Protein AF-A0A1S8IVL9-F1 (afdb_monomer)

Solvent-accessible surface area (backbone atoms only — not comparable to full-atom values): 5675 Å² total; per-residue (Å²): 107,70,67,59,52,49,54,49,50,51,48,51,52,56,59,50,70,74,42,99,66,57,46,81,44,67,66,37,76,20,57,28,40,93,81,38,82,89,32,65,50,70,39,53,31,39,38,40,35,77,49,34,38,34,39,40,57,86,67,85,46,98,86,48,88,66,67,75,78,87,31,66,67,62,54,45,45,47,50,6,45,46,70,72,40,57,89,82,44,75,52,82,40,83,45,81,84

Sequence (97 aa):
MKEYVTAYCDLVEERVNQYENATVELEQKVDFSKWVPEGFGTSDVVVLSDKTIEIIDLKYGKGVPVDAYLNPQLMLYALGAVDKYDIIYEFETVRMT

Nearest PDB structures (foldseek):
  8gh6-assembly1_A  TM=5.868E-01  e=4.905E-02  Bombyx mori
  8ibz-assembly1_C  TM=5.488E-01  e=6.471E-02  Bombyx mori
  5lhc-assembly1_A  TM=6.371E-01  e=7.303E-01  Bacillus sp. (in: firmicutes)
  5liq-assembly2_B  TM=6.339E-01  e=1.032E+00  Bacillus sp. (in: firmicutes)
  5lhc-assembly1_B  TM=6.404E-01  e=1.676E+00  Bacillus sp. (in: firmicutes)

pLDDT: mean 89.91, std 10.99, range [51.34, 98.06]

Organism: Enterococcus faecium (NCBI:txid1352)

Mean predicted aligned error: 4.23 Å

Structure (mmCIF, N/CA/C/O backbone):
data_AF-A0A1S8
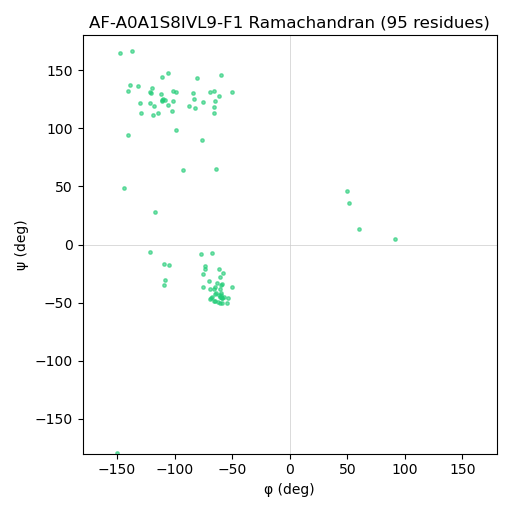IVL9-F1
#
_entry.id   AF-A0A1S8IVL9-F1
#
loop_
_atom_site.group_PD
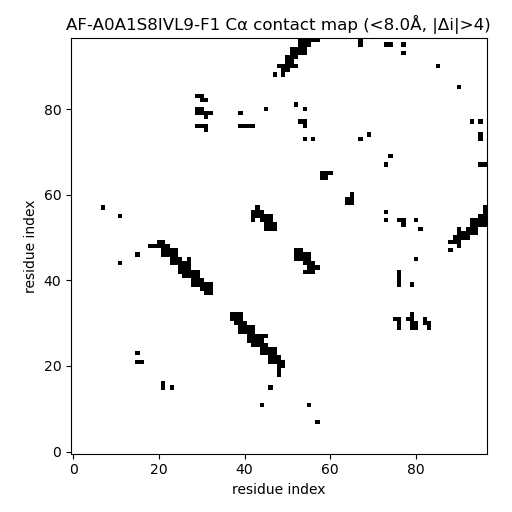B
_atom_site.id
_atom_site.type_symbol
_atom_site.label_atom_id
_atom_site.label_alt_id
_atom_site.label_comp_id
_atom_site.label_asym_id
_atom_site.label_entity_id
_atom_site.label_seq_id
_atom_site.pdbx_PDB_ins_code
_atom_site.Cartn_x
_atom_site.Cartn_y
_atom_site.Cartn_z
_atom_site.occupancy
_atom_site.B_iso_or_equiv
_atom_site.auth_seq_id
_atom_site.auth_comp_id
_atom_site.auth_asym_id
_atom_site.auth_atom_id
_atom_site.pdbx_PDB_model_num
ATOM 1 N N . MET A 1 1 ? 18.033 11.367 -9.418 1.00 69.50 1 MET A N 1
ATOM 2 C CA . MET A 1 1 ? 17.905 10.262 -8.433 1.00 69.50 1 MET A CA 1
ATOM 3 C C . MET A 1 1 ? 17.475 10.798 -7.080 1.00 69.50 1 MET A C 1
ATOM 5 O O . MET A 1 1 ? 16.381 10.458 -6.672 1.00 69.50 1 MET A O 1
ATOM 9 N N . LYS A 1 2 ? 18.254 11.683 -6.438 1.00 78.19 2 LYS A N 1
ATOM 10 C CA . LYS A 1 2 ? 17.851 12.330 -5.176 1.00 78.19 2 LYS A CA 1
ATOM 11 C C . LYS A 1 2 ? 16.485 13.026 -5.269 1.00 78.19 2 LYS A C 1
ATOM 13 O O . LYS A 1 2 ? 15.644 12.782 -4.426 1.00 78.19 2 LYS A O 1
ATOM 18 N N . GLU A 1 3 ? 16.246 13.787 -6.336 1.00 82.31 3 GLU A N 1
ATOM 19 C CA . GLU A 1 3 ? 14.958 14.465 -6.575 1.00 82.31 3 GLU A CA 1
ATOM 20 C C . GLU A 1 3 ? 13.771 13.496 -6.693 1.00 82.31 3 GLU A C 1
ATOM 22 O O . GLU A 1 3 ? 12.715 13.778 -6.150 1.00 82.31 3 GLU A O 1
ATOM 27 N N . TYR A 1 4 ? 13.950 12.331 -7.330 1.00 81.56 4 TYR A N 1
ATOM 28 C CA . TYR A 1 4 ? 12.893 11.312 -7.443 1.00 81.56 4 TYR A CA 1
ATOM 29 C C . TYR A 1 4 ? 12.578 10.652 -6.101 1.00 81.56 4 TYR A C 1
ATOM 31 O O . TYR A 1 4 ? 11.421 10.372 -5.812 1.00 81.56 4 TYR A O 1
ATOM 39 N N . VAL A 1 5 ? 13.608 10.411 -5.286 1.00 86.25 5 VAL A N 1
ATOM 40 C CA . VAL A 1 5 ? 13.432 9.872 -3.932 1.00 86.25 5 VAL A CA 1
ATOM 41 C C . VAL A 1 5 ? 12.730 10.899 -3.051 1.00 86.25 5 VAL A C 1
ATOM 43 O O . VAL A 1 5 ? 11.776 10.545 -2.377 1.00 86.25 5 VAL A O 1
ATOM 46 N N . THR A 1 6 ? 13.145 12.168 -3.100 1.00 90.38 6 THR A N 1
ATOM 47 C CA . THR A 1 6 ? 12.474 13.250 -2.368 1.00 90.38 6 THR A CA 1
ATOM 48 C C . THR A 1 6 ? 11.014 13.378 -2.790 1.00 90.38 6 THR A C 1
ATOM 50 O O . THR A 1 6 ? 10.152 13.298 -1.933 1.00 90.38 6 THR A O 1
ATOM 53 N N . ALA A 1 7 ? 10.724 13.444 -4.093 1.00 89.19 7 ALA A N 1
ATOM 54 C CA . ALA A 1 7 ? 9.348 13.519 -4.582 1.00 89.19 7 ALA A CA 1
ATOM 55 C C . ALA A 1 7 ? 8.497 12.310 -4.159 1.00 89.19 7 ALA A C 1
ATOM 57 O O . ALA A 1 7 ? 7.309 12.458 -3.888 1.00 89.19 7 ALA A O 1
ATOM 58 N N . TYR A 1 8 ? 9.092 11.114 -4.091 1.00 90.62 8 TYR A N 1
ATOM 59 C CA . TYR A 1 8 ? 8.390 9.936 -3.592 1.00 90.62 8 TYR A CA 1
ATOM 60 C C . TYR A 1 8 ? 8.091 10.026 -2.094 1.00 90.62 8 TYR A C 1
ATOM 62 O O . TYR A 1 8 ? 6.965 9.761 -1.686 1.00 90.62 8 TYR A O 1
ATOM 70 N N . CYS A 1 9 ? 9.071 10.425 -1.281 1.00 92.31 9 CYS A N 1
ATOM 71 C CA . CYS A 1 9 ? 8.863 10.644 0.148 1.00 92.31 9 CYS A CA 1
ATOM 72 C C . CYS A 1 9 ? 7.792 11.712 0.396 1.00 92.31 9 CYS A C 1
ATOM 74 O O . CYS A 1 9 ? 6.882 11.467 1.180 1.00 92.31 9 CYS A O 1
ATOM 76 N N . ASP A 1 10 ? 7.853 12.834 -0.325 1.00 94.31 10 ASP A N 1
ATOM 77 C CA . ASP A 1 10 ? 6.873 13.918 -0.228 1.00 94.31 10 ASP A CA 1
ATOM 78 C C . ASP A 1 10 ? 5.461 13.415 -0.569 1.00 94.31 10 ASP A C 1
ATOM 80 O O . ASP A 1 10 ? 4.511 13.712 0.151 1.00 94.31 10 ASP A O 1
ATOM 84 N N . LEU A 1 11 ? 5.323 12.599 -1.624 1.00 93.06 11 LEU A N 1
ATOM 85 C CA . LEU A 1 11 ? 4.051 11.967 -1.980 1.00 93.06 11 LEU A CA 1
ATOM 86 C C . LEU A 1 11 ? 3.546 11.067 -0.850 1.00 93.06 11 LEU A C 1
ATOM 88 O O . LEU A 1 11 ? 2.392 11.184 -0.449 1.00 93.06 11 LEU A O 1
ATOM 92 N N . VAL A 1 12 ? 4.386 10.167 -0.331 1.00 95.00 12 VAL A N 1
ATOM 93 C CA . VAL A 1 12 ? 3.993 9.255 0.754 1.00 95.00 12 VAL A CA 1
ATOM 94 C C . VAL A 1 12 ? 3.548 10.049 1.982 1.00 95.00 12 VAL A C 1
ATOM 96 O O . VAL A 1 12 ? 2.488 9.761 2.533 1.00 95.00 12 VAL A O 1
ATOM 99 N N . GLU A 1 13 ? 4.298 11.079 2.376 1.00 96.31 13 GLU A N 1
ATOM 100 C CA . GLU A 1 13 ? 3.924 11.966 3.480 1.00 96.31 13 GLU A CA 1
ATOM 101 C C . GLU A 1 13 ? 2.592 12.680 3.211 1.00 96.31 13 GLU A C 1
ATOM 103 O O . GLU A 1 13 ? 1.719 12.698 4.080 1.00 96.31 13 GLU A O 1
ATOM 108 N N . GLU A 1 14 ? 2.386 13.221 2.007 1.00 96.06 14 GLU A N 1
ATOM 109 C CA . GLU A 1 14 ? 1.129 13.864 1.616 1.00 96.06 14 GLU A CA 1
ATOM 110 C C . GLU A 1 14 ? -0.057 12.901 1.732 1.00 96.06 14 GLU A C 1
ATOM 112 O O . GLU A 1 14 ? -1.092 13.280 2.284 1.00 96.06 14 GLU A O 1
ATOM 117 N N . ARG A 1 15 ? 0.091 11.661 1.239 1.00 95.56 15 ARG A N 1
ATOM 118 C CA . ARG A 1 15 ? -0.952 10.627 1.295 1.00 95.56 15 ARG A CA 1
******
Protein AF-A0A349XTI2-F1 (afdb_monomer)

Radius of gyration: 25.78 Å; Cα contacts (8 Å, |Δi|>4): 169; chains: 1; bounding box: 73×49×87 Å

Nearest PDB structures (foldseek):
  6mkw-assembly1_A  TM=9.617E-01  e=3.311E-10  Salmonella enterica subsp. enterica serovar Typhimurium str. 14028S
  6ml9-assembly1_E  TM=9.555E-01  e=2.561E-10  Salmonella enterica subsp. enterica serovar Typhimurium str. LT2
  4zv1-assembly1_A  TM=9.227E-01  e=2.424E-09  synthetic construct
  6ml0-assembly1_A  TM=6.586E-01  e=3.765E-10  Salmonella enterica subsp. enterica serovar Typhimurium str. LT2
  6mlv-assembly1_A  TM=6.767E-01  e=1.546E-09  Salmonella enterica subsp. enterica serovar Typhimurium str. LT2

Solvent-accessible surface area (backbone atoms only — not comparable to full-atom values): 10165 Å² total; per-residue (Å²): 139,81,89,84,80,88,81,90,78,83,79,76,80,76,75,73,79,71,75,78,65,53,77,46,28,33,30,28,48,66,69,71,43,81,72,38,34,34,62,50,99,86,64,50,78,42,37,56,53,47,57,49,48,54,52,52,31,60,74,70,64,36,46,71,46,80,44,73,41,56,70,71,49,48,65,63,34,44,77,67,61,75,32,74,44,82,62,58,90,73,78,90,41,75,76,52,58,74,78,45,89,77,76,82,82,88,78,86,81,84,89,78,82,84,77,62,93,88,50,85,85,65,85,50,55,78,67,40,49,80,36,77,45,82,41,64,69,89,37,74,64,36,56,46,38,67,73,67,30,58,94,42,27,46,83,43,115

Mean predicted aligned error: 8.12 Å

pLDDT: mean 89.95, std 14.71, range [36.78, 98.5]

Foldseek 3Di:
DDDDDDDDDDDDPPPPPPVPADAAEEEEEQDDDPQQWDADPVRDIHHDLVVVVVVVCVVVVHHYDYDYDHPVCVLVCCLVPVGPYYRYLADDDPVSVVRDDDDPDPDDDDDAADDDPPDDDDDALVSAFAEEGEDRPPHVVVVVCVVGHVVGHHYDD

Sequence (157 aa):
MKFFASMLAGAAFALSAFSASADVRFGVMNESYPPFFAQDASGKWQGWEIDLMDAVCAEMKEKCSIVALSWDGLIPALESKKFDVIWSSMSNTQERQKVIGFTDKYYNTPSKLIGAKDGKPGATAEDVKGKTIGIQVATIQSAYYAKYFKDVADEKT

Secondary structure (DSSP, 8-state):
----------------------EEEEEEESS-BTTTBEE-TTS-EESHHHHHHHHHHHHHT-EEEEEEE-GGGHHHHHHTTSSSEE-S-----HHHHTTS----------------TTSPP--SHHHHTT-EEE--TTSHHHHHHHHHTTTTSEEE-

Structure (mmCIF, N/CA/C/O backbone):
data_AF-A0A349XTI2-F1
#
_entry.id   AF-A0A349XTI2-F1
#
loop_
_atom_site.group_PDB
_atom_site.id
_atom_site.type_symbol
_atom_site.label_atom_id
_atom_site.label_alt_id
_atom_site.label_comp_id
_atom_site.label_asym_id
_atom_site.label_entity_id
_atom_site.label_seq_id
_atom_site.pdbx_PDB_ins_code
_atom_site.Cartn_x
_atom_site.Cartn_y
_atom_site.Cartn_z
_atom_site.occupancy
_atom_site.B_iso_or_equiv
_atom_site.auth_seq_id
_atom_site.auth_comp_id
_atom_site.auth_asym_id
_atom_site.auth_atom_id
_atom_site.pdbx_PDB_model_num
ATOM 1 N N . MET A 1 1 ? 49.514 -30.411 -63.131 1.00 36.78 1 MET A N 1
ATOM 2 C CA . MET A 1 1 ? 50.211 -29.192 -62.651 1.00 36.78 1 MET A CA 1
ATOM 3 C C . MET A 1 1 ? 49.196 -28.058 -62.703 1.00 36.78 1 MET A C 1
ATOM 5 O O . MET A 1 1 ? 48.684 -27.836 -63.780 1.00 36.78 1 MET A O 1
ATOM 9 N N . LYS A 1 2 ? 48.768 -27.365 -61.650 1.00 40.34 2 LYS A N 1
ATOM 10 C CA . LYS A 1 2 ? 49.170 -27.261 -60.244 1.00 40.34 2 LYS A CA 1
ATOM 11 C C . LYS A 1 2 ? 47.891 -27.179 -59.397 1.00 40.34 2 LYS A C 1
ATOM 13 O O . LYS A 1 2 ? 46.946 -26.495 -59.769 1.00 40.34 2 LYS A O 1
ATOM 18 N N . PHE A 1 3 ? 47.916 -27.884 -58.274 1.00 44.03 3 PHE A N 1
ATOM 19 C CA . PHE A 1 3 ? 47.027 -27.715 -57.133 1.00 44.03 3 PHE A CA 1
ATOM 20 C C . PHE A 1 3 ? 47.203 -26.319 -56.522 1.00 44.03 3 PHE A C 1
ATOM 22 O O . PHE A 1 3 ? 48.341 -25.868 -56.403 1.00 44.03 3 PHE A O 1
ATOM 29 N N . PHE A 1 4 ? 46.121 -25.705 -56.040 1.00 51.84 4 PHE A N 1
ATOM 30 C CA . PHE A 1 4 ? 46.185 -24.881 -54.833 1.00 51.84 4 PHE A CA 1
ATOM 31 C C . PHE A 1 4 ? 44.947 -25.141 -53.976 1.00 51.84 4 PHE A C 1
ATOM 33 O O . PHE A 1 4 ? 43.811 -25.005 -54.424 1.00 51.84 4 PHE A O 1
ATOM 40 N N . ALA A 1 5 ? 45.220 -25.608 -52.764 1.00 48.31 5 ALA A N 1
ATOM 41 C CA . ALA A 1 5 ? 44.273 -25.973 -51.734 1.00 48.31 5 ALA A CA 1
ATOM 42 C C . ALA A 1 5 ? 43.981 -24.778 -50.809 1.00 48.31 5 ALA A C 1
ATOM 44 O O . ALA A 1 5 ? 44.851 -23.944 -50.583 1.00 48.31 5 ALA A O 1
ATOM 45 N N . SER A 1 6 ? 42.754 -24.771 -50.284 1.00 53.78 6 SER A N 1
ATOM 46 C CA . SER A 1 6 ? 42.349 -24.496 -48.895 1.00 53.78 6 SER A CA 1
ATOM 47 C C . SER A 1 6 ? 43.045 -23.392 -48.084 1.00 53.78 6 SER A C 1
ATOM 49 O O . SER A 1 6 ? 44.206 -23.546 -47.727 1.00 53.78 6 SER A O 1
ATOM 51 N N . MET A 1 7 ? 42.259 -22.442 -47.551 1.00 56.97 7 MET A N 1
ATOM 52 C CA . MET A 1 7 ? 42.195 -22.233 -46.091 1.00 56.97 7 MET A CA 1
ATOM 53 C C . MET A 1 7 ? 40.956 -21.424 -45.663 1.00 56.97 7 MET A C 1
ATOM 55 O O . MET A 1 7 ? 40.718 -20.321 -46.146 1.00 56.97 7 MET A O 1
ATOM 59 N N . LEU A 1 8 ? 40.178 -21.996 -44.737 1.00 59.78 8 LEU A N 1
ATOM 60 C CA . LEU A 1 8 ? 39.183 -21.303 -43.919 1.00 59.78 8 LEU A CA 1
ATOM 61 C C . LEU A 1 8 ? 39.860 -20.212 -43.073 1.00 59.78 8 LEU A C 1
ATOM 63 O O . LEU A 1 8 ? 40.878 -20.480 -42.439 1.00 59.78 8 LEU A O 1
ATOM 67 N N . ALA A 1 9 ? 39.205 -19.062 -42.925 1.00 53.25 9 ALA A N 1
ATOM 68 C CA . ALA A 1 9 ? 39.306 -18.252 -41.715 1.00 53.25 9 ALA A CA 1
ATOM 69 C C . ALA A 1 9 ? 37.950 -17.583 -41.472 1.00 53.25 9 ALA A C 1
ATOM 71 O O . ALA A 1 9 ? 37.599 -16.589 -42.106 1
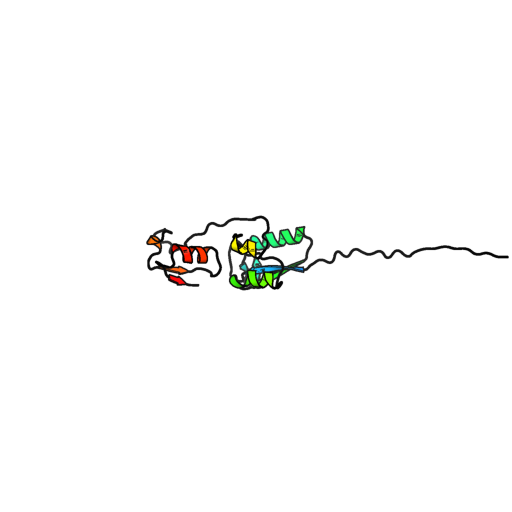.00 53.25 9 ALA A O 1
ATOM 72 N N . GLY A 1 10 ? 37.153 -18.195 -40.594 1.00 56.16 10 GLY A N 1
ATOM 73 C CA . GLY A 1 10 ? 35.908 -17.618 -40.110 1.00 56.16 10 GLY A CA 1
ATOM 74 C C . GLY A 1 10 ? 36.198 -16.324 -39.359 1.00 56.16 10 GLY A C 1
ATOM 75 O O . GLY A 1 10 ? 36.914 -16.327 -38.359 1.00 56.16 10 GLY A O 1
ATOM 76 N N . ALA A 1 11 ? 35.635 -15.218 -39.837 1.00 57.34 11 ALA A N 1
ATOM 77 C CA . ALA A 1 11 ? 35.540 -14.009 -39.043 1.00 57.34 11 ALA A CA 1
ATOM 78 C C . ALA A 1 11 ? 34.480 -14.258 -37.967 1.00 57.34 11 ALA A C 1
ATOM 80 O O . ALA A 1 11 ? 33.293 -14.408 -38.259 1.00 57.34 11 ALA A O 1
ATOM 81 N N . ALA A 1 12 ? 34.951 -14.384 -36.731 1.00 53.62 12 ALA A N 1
******
→ **Your assignment**
Set down exactly the lines of the data above, beginning with the line that has "ATOM 22 O O . GLU" and ending with the line that has "ATOM 55 C C", and no others.

→ **Result**
ATOM 22 O O . GLU A 1 3 ? 12.715 13.778 -6.150 1.00 82.31 3 GLU A O 1
ATOM 27 N N . TYR A 1 4 ? 13.950 12.331 -7.330 1.00 81.56 4 TYR A N 1
ATOM 28 C CA . TYR A 1 4 ? 12.893 11.312 -7.443 1.00 81.56 4 TYR A CA 1
ATOM 29 C C . TYR A 1 4 ? 12.578 10.652 -6.101 1.00 81.56 4 TYR A C 1
ATOM 31 O O . TYR A 1 4 ? 11.421 10.372 -5.812 1.00 81.56 4 TYR A O 1
ATOM 39 N N . VAL A 1 5 ? 13.608 10.411 -5.286 1.00 86.25 5 VAL A N 1
ATOM 40 C CA . VAL A 1 5 ? 13.432 9.872 -3.932 1.00 86.25 5 VAL A CA 1
ATOM 41 C C . VAL A 1 5 ? 12.730 10.899 -3.051 1.00 86.25 5 VAL A C 1
ATOM 43 O O . VAL A 1 5 ? 11.776 10.545 -2.377 1.00 86.25 5 VAL A O 1
ATOM 46 N N . THR A 1 6 ? 13.145 12.168 -3.100 1.00 90.38 6 THR A N 1
ATOM 47 C CA . THR A 1 6 ? 12.474 13.250 -2.368 1.00 90.38 6 THR A CA 1
ATOM 48 C C . THR A 1 6 ? 11.014 13.378 -2.790 1.00 90.38 6 THR A C 1
ATOM 50 O O . THR A 1 6 ? 10.152 13.298 -1.933 1.00 90.38 6 THR A O 1
ATOM 53 N N . ALA A 1 7 ? 10.724 13.444 -4.093 1.00 89.19 7 ALA A N 1
ATOM 54 C CA . ALA A 1 7 ? 9.348 13.519 -4.582 1.00 89.19 7 ALA A CA 1
ATOM 55 C C . ALA A 1 7 ? 8.497 12.310 -4.159 1.00 89.19 7 ALA A C 1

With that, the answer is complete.